南満州鉄道総裁の後藤新平と
東武鉄道社長の根津嘉一郎

 早川はこの頃、政治家志望だった。そして政界において後藤新平こそが最も将来ある偉大な人物だと考えた。早川は後藤の知遇を得ようと、いきなり「意見書」を送りつけるが、気に入られて、後藤が総裁を務めていた南満州鉄道の秘書として採用された。ところがすぐに後藤が桂内閣の逓信大臣に就任することになり、満鉄総裁を退任。早川も後を追って退職した。

 早川は考えた。有力政治家になるためには官僚として頭角を現す必要があるが、それには高等文官試験に合格する必要がある。しかし、試験に受かる自信がなかった早川は政治家の道をあきらめ、実業家の道を志すことにした。では何をするかと考えた時に、わずかな期間ながら満鉄にいたことから、鉄道業を選んだのである。

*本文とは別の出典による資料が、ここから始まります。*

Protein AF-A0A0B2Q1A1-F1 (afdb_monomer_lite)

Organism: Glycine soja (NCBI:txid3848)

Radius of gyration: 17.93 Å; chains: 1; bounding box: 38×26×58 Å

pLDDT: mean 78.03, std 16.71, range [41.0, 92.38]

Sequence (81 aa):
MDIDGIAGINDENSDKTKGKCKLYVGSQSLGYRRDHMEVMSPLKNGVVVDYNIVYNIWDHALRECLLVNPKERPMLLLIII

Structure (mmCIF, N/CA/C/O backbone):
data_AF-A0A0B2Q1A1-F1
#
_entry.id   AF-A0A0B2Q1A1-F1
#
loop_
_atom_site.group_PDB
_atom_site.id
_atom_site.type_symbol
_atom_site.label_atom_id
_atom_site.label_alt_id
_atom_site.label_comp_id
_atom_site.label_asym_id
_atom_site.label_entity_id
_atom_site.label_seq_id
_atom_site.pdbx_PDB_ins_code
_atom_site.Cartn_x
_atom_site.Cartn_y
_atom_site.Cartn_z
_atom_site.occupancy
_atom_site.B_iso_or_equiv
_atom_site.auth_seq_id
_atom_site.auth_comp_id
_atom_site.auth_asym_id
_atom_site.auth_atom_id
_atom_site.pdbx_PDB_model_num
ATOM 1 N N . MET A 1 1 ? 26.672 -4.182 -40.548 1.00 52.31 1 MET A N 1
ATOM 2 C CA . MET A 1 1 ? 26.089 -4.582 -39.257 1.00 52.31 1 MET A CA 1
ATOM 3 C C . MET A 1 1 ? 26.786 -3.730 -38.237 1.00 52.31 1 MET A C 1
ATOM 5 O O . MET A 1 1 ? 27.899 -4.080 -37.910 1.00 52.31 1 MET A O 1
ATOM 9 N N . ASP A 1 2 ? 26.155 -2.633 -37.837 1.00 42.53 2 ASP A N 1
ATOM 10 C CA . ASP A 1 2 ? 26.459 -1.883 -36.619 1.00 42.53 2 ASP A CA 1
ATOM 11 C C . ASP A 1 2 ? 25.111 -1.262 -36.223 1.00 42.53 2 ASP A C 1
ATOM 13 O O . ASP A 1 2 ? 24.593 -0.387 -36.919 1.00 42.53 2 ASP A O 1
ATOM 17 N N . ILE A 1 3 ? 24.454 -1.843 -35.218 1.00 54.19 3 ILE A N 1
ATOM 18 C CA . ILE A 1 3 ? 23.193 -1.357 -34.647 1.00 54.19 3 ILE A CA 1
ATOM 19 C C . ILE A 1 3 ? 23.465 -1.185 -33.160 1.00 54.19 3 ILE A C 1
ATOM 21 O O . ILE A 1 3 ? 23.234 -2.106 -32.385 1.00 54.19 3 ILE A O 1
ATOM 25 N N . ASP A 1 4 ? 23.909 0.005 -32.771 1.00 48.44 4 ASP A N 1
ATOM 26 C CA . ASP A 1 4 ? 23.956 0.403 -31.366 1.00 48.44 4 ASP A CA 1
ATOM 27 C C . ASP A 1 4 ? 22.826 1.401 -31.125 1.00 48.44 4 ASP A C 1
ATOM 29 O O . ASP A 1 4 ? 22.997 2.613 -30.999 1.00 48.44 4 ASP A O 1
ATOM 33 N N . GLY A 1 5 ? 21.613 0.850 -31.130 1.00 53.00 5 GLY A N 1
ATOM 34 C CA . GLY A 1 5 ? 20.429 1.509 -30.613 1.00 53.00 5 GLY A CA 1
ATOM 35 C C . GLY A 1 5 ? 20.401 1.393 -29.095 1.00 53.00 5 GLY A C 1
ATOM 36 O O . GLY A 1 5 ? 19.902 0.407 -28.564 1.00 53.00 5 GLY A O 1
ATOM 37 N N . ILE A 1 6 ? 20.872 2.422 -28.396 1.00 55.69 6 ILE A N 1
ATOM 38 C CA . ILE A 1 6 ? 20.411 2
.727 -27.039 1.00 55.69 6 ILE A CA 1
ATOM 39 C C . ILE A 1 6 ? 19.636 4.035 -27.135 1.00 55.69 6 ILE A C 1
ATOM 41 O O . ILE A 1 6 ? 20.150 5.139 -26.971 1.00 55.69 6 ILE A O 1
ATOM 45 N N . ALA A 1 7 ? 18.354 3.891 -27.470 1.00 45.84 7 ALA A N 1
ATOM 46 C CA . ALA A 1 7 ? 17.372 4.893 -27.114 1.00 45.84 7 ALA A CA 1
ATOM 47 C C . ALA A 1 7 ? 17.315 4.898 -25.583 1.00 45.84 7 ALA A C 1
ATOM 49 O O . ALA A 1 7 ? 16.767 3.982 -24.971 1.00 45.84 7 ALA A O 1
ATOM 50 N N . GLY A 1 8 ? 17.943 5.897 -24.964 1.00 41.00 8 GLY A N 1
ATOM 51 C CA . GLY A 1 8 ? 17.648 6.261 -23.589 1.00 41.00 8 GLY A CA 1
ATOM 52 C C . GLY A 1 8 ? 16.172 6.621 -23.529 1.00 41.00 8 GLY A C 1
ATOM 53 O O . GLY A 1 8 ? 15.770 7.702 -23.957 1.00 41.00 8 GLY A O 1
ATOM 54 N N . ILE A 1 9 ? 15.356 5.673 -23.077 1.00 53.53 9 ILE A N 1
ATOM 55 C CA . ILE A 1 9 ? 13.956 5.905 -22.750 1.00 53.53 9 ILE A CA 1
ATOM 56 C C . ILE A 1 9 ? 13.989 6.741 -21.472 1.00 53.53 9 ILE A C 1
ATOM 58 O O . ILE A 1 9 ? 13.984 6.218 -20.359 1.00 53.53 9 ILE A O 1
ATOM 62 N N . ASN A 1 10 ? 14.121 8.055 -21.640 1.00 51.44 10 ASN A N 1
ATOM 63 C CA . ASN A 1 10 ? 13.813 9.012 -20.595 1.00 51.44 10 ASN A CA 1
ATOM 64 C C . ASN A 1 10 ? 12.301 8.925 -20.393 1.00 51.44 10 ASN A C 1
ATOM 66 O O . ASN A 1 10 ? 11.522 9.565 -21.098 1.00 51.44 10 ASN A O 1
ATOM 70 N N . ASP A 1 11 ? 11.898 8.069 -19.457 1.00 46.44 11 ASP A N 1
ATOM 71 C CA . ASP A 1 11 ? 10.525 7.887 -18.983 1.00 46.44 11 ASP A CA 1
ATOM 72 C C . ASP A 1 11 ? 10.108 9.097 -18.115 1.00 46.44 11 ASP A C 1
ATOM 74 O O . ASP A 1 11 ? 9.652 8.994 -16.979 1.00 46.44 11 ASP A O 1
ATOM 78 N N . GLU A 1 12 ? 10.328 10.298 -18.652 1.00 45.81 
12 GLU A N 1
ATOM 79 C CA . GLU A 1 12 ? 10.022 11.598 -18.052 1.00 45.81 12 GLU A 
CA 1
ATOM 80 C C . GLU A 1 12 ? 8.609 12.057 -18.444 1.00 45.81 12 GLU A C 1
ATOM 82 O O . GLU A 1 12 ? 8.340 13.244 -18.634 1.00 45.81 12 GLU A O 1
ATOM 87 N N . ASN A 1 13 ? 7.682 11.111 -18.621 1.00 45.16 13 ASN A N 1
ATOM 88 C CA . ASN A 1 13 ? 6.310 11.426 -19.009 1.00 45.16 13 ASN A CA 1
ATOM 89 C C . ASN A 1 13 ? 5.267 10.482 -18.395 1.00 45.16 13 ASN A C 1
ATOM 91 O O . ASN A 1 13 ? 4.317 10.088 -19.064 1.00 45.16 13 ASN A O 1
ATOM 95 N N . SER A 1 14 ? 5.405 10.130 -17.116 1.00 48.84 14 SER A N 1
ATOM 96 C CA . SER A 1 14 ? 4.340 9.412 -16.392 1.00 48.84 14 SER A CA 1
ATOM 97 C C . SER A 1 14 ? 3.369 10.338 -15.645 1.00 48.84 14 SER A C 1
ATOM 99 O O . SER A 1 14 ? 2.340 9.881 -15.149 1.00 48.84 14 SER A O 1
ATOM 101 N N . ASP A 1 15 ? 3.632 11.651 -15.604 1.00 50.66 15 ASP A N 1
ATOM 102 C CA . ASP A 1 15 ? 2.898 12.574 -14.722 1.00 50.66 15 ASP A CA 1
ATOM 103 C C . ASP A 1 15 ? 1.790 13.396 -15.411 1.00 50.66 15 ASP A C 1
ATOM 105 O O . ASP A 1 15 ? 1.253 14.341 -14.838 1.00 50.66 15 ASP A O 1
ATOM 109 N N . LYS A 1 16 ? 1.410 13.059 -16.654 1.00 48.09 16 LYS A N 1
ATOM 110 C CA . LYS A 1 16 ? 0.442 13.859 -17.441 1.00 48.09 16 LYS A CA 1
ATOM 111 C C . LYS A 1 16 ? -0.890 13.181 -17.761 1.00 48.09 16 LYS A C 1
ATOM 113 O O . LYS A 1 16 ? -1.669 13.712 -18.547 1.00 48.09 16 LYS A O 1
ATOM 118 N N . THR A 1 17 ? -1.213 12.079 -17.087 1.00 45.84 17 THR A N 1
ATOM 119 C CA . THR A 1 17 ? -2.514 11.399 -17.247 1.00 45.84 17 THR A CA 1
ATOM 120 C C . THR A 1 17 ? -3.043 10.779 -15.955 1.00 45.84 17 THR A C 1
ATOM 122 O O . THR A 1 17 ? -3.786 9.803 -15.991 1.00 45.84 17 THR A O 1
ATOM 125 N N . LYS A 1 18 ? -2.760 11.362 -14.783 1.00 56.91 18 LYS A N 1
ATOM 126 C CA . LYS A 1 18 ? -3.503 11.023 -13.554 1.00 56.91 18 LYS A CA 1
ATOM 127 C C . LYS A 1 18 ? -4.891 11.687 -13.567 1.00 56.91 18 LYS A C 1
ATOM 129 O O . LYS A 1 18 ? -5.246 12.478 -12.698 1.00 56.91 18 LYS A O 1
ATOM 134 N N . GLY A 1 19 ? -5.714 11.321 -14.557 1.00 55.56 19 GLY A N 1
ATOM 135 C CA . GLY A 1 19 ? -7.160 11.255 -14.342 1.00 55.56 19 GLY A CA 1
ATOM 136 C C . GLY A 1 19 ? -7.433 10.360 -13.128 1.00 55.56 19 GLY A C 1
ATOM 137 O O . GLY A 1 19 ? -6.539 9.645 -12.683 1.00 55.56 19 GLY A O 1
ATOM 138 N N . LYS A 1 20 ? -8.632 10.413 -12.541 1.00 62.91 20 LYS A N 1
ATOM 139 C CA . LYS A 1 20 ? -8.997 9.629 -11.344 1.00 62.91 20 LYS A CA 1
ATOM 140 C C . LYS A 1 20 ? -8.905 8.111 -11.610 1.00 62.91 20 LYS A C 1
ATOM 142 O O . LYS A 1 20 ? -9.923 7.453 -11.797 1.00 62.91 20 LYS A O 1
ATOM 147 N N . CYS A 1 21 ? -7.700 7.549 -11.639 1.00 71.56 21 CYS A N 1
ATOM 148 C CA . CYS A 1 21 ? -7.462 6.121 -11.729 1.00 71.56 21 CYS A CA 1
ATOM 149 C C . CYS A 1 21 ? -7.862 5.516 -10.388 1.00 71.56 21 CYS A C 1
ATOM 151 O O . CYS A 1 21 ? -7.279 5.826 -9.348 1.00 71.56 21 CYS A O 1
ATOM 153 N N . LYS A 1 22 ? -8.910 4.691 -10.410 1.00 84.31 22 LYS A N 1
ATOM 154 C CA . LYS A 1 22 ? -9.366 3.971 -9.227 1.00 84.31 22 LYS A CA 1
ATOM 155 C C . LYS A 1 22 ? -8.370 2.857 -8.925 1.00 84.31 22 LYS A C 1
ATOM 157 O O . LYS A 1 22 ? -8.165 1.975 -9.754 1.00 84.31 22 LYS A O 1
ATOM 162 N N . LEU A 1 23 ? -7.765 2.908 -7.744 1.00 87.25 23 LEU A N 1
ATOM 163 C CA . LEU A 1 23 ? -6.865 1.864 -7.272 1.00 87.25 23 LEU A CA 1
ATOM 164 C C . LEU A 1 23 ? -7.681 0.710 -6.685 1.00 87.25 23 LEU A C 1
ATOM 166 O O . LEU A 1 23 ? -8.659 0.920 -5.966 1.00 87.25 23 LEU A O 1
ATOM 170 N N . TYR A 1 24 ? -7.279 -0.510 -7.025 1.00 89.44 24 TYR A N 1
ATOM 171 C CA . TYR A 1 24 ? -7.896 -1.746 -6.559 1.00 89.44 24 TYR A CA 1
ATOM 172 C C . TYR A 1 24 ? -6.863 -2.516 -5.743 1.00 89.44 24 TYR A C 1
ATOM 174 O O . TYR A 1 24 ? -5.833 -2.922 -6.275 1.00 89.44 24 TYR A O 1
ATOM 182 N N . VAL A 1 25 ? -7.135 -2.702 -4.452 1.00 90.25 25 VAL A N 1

 早川は一途で頑固なところがある一方で、あっさりと考えを変えてしまう一面がある。早川は後に「私の最初の希望は政治家でありましたが、周囲の情勢やら、自分やらを考えてみると、とても見込みのないことが分かった。私は常に『よりよきもの』があれば、それに転向します」と語っている。これは後述するロンドンでのエピソードに通じる話だろう。

 早川にはもうひとつの信念があった。ある仕事で名を成すためには、下積みから出発し、まず下を覚えてから上を望まなければならないと考えていた。

 そこで早川は、再び後藤新平を頼る。鉄道院初代総裁となっていた後藤の手引きで鉄道院中部鉄道管理局(現在のJR東日本の遠い遠いご先祖)に入局し、ここで駅業務、荷物業務から庶務まで、鉄道の現場業務を一通り体験し、会得した。

 そんな早川を抜擢(ばってき)したのが同じ山梨出身の実業家で、東武鉄道社長の根津嘉一郎である。根津は早川に、まず佐野鉄道(現在の東武佐野線の一部)、次いで高野鉄道(現在の南海高野線の一部)の経営再建を任せ、彼は見事にそれに応えた。

 次に早川が選んだテーマが「港湾鉄道」だった。当時、大阪港は防波堤や桟橋の工事が完了したばかりだったが、ほとんど船は来ず、市民が釣りをするばかりという状況だった。そこで港湾における貨物輸送を研究しようと思い立ち、先進事例を視察するためにイギリスに渡ることにしたのである。

 ところがロンドンで早川の心をつかんだのは、港湾鉄道ではなく地下鉄だった。「よりよきものがあればそれに転向」する早川は、当初の研究テーマを投げ出し地下鉄に没頭していく。